On September 25th,  Elizabeth Bernstein for the Wall Street Journal  wrote of  post-traumatic growth after experiencing Hurricane Irma in Miami.  She talked of “new found confidence.”

We can only hope that after the desperate situation in Puerto Rico, people there will also find a way to thrive.

At the West Virginia festival Cerrone read read excerpts from her book. It is a story of the hardships these children endured through the voice of the young Ntoni.  His prayers to St. Calogero helped sustain him.  

According to folklore, St. Calogero, a black missionary,  treated sick people with the sulfur waters that were near the caves, where he lived as a hermit. He also brought bread to the poor and those outcast because of the plague. People would throw loaves from their windows for him because they feared contagion.
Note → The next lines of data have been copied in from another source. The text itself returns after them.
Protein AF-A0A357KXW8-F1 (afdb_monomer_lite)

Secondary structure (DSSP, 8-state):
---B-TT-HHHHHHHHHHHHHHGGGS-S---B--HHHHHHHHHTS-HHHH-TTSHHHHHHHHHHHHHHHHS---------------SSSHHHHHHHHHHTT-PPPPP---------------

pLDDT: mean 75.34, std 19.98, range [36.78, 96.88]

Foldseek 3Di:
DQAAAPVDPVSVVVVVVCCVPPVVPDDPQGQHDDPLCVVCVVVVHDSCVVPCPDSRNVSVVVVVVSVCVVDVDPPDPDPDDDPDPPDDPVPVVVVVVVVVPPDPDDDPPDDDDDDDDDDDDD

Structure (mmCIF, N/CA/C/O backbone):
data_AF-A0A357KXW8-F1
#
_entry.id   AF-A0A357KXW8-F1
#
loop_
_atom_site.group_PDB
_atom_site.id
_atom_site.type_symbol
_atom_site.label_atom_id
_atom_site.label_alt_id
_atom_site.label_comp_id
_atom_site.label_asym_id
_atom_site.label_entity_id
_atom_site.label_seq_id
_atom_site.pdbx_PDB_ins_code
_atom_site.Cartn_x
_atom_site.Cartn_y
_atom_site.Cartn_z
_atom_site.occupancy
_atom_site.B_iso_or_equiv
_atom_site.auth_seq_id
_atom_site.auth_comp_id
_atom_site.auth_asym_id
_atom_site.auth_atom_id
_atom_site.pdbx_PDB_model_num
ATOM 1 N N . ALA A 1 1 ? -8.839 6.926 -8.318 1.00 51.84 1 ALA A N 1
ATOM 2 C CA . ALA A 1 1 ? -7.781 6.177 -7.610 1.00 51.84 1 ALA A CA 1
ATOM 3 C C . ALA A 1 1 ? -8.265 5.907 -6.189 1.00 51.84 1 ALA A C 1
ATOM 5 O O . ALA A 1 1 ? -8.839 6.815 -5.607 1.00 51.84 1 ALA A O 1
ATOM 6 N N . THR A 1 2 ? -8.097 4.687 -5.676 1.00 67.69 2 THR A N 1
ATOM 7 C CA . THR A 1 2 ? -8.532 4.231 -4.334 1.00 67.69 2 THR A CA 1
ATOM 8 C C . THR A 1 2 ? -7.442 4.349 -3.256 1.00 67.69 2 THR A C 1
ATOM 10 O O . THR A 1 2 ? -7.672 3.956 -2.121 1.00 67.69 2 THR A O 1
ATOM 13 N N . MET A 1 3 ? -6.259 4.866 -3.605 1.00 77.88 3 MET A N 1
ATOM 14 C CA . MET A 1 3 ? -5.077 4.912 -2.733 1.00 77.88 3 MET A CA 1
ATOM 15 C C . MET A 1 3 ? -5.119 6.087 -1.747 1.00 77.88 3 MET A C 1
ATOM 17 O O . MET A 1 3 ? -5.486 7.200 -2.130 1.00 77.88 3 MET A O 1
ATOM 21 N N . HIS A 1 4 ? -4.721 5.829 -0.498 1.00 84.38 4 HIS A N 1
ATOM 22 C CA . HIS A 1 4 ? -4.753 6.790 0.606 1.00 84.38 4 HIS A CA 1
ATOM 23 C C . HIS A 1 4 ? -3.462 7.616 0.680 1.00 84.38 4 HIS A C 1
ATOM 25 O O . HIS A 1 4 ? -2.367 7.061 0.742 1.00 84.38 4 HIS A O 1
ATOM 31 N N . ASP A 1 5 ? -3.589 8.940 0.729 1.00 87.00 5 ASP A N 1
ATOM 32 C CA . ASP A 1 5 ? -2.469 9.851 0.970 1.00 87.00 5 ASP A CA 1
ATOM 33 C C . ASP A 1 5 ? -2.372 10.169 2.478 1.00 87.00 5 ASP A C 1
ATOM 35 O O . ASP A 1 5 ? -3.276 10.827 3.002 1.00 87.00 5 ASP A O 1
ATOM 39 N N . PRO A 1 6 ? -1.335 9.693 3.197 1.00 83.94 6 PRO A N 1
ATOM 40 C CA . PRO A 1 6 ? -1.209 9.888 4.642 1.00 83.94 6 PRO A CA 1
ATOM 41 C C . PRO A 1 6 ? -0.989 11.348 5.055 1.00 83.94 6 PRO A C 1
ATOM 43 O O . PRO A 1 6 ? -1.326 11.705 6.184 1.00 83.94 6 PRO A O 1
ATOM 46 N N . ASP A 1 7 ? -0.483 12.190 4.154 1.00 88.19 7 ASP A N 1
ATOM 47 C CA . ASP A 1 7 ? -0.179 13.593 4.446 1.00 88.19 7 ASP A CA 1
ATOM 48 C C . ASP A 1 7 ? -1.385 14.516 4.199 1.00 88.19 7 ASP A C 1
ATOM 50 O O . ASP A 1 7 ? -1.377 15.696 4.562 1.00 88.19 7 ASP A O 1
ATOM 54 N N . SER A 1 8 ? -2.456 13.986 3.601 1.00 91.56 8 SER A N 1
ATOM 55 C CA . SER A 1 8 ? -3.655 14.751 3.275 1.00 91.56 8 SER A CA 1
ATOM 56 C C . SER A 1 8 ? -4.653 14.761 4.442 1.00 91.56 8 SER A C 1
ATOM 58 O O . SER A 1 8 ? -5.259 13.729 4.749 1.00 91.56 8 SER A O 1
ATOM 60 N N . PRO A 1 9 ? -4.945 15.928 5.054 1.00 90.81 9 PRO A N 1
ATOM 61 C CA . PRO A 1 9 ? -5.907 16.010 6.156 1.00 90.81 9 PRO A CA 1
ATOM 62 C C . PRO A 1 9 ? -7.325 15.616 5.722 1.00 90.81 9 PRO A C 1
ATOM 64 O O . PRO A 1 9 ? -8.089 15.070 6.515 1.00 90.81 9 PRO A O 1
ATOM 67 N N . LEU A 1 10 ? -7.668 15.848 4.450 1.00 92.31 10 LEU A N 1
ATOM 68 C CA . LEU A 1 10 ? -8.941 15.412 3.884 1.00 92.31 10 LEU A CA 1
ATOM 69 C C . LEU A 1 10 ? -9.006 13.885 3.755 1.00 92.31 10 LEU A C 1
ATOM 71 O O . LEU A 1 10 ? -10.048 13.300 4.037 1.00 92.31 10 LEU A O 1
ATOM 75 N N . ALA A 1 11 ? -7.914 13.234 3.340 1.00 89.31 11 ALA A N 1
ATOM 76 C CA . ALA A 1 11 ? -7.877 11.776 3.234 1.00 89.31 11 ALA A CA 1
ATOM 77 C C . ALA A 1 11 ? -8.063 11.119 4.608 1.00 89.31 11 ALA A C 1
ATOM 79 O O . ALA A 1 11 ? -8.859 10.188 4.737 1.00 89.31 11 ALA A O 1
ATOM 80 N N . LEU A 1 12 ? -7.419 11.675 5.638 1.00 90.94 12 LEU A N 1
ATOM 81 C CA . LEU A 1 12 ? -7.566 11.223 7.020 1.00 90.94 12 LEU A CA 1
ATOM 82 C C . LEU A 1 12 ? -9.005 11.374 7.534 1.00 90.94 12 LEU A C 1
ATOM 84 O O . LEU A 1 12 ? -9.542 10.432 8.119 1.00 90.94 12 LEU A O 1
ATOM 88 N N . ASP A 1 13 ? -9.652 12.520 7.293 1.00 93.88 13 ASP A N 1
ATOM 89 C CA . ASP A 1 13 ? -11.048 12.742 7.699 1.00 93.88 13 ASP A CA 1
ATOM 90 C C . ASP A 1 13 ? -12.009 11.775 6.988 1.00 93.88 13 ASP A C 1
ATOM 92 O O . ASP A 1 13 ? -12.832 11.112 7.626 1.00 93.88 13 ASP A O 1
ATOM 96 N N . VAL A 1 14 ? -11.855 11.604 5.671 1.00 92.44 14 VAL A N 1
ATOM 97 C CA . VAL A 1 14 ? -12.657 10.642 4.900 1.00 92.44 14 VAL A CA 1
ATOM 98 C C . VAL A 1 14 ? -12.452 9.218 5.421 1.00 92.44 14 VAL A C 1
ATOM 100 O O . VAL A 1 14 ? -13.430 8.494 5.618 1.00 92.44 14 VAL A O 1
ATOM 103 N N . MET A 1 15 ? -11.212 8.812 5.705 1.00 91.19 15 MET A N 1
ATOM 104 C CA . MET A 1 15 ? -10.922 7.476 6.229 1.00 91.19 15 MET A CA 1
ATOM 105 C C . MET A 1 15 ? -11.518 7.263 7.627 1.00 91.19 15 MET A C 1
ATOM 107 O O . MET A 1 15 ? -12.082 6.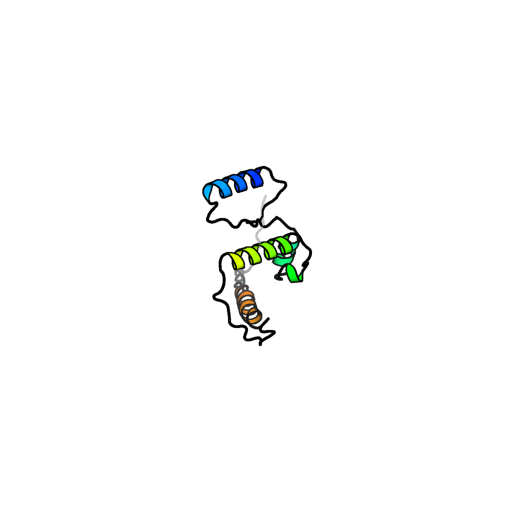202 7.904 1.00 91.19 15 MET A O 1
ATOM 111 N N . ALA A 1 16 ? -11.478 8.278 8.494 1.00 92.06 16 ALA A N 1
ATOM 112 C CA . ALA A 1 16 ? -12.107 8.224 9.812 1.00 92.06 16 ALA A CA 1
ATOM 113 C C . ALA A 1 16 ? -13.633 8.048 9.713 1.00 92.06 16 ALA A C 1
ATOM 115 O O . ALA A 1 16 ? -14.221 7.238 10.436 1.00 92.06 16 ALA A O 1
ATOM 116 N N . GLN A 1 17 ? -14.282 8.756 8.786 1.00 94.25 17 GLN A N 1
ATOM 117 C CA . GLN A 1 17 ? -15.720 8.618 8.541 1.00 94.25 17 GLN A CA 1
ATOM 118 C C . GLN A 1 17 ? -16.083 7.238 7.981 1.00 94.25 17 GLN A C 1
ATOM 120 O O . GLN A 1 17 ? -17.076 6.643 8.414 1.00 94.25 17 GLN A O 1
ATOM 125 N N . LEU A 1 18 ? -15.276 6.710 7.052 1.00 93.38 18 LEU A N 1
ATOM 126 C CA . LEU A 1 18 ? -15.454 5.365 6.506 1.00 93.38 18 LEU A CA 1
ATOM 127 C C . LEU A 1 18 ? -15.341 4.310 7.606 1.00 93.38 18 LEU A C 1
ATOM 129 O O . LEU A 1 18 ? -16.262 3.504 7.751 1.00 93.38 18 LEU A O 1
ATOM 133 N N . ARG A 1 19 ? -14.285 4.372 8.428 1.00 91.88 19 ARG A N 1
ATOM 134 C CA . ARG A 1 19 ? -14.098 3.468 9.571 1.00 91.88 19 ARG A CA 1
ATOM 135 C C . ARG A 1 19 ? -15.277 3.529 10.533 1.00 91.88 19 ARG A C 1
ATOM 137 O O . ARG A 1 19 ? -15.840 2.495 10.856 1.00 91.88 19 ARG A O 1
ATOM 144 N N . ARG A 1 20 ? -15.752 4.723 10.897 1.00 93.19 20 ARG A N 1
ATOM 145 C CA . ARG A 1 20 ? -16.898 4.874 11.811 1.00 93.19 20 ARG A CA 1
ATOM 146 C C . ARG A 1 20 ? -18.194 4.248 11.284 1.00 93.19 20 ARG A C 1
ATOM 148 O O . ARG A 1 20 ? -19.011 3.783 12.074 1.00 93.19 20 ARG A O 1
ATOM 155 N N . LYS A 1 21 ? -18.436 4.301 9.971 1.00 94.19 21 LYS A N 1
ATOM 156 C CA . LYS A 1 21 ? -19.702 3.844 9.373 1.00 94.19 21 LYS A CA 1
ATOM 157 C C . LYS A 1 21 ? -19.671 2.379 8.937 1.00 94.19 21 LYS A C 1
ATOM 159 O O . LYS A 1 21 ? -20.717 1.731 8.933 1.00 94.19 21 LYS A O 1
ATOM 164 N N . TYR A 1 22 ? -18.506 1.878 8.541 1.00 93.00 22 TYR A N 1
ATOM 165 C CA . TYR A 1 22 ? -18.354 0.584 7.879 1.00 93.00 22 TYR A CA 1
ATOM 166 C C . TYR A 1 22 ? -17.259 -0.283 8.499 1.00 93.00 22 TYR A C 1
ATOM 168 O O . TYR A 1 22 ? -16.723 -1.138 7.806 1.00 93.00 22 TYR A O 1
ATOM 176 N N . GLU A 1 23 ? -16.942 -0.082 9.778 1.00 87.44 23 GLU A N 1
ATOM 177 C CA . GLU A 1 23 ? -15.891 -0.804 10.511 1.00 87.44 23 GLU A CA 1
ATOM 178 C C . GLU A 1 23 ? -15.879 -2.310 10.215 1.00 87.44 23 GLU A C 1
ATOM 180 O O . GLU A 1 23 ? -14.862 -2.852 9.813 1.00 87.44 23 GLU A O 1
ATOM 185 N N . SER A 1 24 ? -17.041 -2.966 10.276 1.00 88.00 24 SER A N 1
ATOM 186 C CA . SER A 1 24 ? -17.178 -4.413 10.048 1.00 88.00 24 SER A CA 1
ATOM 187 C C . SER A 1 24 ? -17.032 -4.879 8.594 1.00 88.00 24 SER A C 1
ATOM 189 O O . SER A 1 24 ? -17.154 -6.071 8.320 1.00 88.00 24 SER A O 1
ATOM 191 N N . ARG A 1 25 ? -16.856 -3.960 7.642 1.00 89.00 25 ARG A N 1
ATOM 192 C CA . ARG A 1 25 ? -16.740 -4.242 6.200 1.00 89.00 25 ARG A CA 1
ATOM 193 C C . ARG A 1 25 ? -15.477 -3.651 5.580 1.00 89.00 25 ARG A C 1
ATOM 195 O O . ARG A 1 25 ? -15.309 -3.746 4.366 1.00 89.00 25 ARG A O 1
ATOM 202 N N . LEU A 1 26 ? -14.648 -2.989 6.377 1.00 91.38 26 LEU A N 1
ATOM 203 C CA . LEU A 1 26 ? -13.381 -2.431 5.939 1.00 91.38 26 LEU A CA 1
ATOM 204 C C . LEU A 1 26 ? -12.262 -3.360 6.372 1.00 91.38 26 LEU A C 1
ATOM 206 O O . LEU A 1 26 ? -12.288 -3.871 7.487 1.00 91.38 26 LEU A O 1
ATOM 210 N N . ALA A 1 27 ? -11.285 -3.529 5.487 1.00 90.75 27 ALA A N 1
ATOM 211 C CA . ALA A 1 27 ? -10.013 -4.095 5.886 1.00 90.75 27 ALA A CA 1
ATOM 212 C C . ALA A 1 27 ? -9.325 -3.152 6.886 1.00 90.75 27 ALA A C 1
ATOM 214 O O . ALA A 1 27 ? -9.443 -1.921 6.788 1.00 90.75 27 ALA A O 1
ATOM 215 N N . GLU A 1 28 ? -8.604 -3.725 7.841 1.00 91.50 28 GLU A N 1
ATOM 216 C CA . GLU A 1 28 ? -7.737 -2.982 8.750 1.00 91.50 28 GLU A CA 1
ATOM 217 C C . GLU A 1 28 ? -6.575 -2.351 7.970 1.00 91.50 28 GLU A C 1
ATOM 219 O O . GLU A 1 28 ? -6.224 -1.180 8.191 1.00 91.50 28 GLU A O 1
ATOM 224 N N . THR A 1 29 ? -6.043 -3.095 6.996 1.00 93.50 29 THR A N 1
ATOM 225 C CA . THR A 1 29 ? -4.945 -2.670 6.130 1.00 93.50 29 THR A CA 1
ATOM 226 C C . THR A 1 29 ? -5.381 -1.565 5.164 1.00 93.50 29 THR A C 1
ATOM 228 O O . THR A 1 29 ? -6.384 -1.667 4.459 1.00 93.50 29 THR A O 1
ATOM 231 N N . THR A 1 30 ? -4.608 -0.477 5.105 1.00 92.69 30 THR A N 1
ATOM 232 C CA . THR A 1 30 ? -4.846 0.660 4.199 1.00 92.69 30 THR A CA 1
ATOM 233 C C . THR A 1 30 ? -3.721 0.756 3.177 1.00 92.69 30 THR A C 1
ATOM 235 O O . THR A 1 30 ? -2.568 0.893 3.566 1.00 92.69 30 THR A O 1
ATOM 238 N N . ILE A 1 31 ? -4.057 0.743 1.883 1.00 93.12 31 ILE A N 1
ATOM 239 C CA . ILE A 1 31 ? -3.069 0.859 0.799 1.00 93.12 31 ILE A CA 1
ATOM 240 C C . ILE A 1 31 ? -2.686 2.327 0.595 1.00 93.12 31 ILE A C 1
ATOM 242 O O . ILE A 1 31 ? -3.517 3.152 0.183 1.00 93.12 31 ILE A O 1
ATOM 246 N N . ARG A 1 32 ? -1.423 2.653 0.875 1.00 91.62 32 ARG A N 1
ATOM 247 C CA . ARG A 1 32 ? -0.876 4.001 0.715 1.00 91.62 32 ARG A CA 1
ATOM 248 C C . ARG A 1 32 ? -0.684 4.361 -0.751 1.00 91.62 32 ARG A C 1
ATOM 250 O O . ARG A 1 32 ? -0.572 3.517 -1.641 1.00 91.62 32 ARG A O 1
ATOM 257 N N . LEU A 1 33 ? -0.652 5.663 -1.009 1.00 91.19 33 LEU A N 1
ATOM 258 C CA . LEU A 1 33 ? -0.309 6.185 -2.315 1.00 91.19 33 LEU A CA 1
ATOM 259 C C . LEU A 1 33 ? 1.200 6.067 -2.552 1.00 91.19 33 LEU A C 1
ATOM 261 O O . LEU A 1 33 ? 1.974 6.874 -2.049 1.00 91.19 33 LEU A O 1
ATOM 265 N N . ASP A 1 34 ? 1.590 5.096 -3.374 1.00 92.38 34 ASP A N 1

After reading at the Festival Author’s Forum, Cerrone said:

“These wonderful families remembering the mining disasters, could relate to Ntoni. Despite the mine’s underground tragedies there, people have grown through the traumatic experience. They have their cultural heritage — which they celebrate lavishly with love, beauty, gratitude, and pride.“

In writing the book and seeing how children endured such backbreaking conditions, she added, “This was a reminder that childhood is precious, abuse and neglect are intolerable, and all children deserve our care and protection.”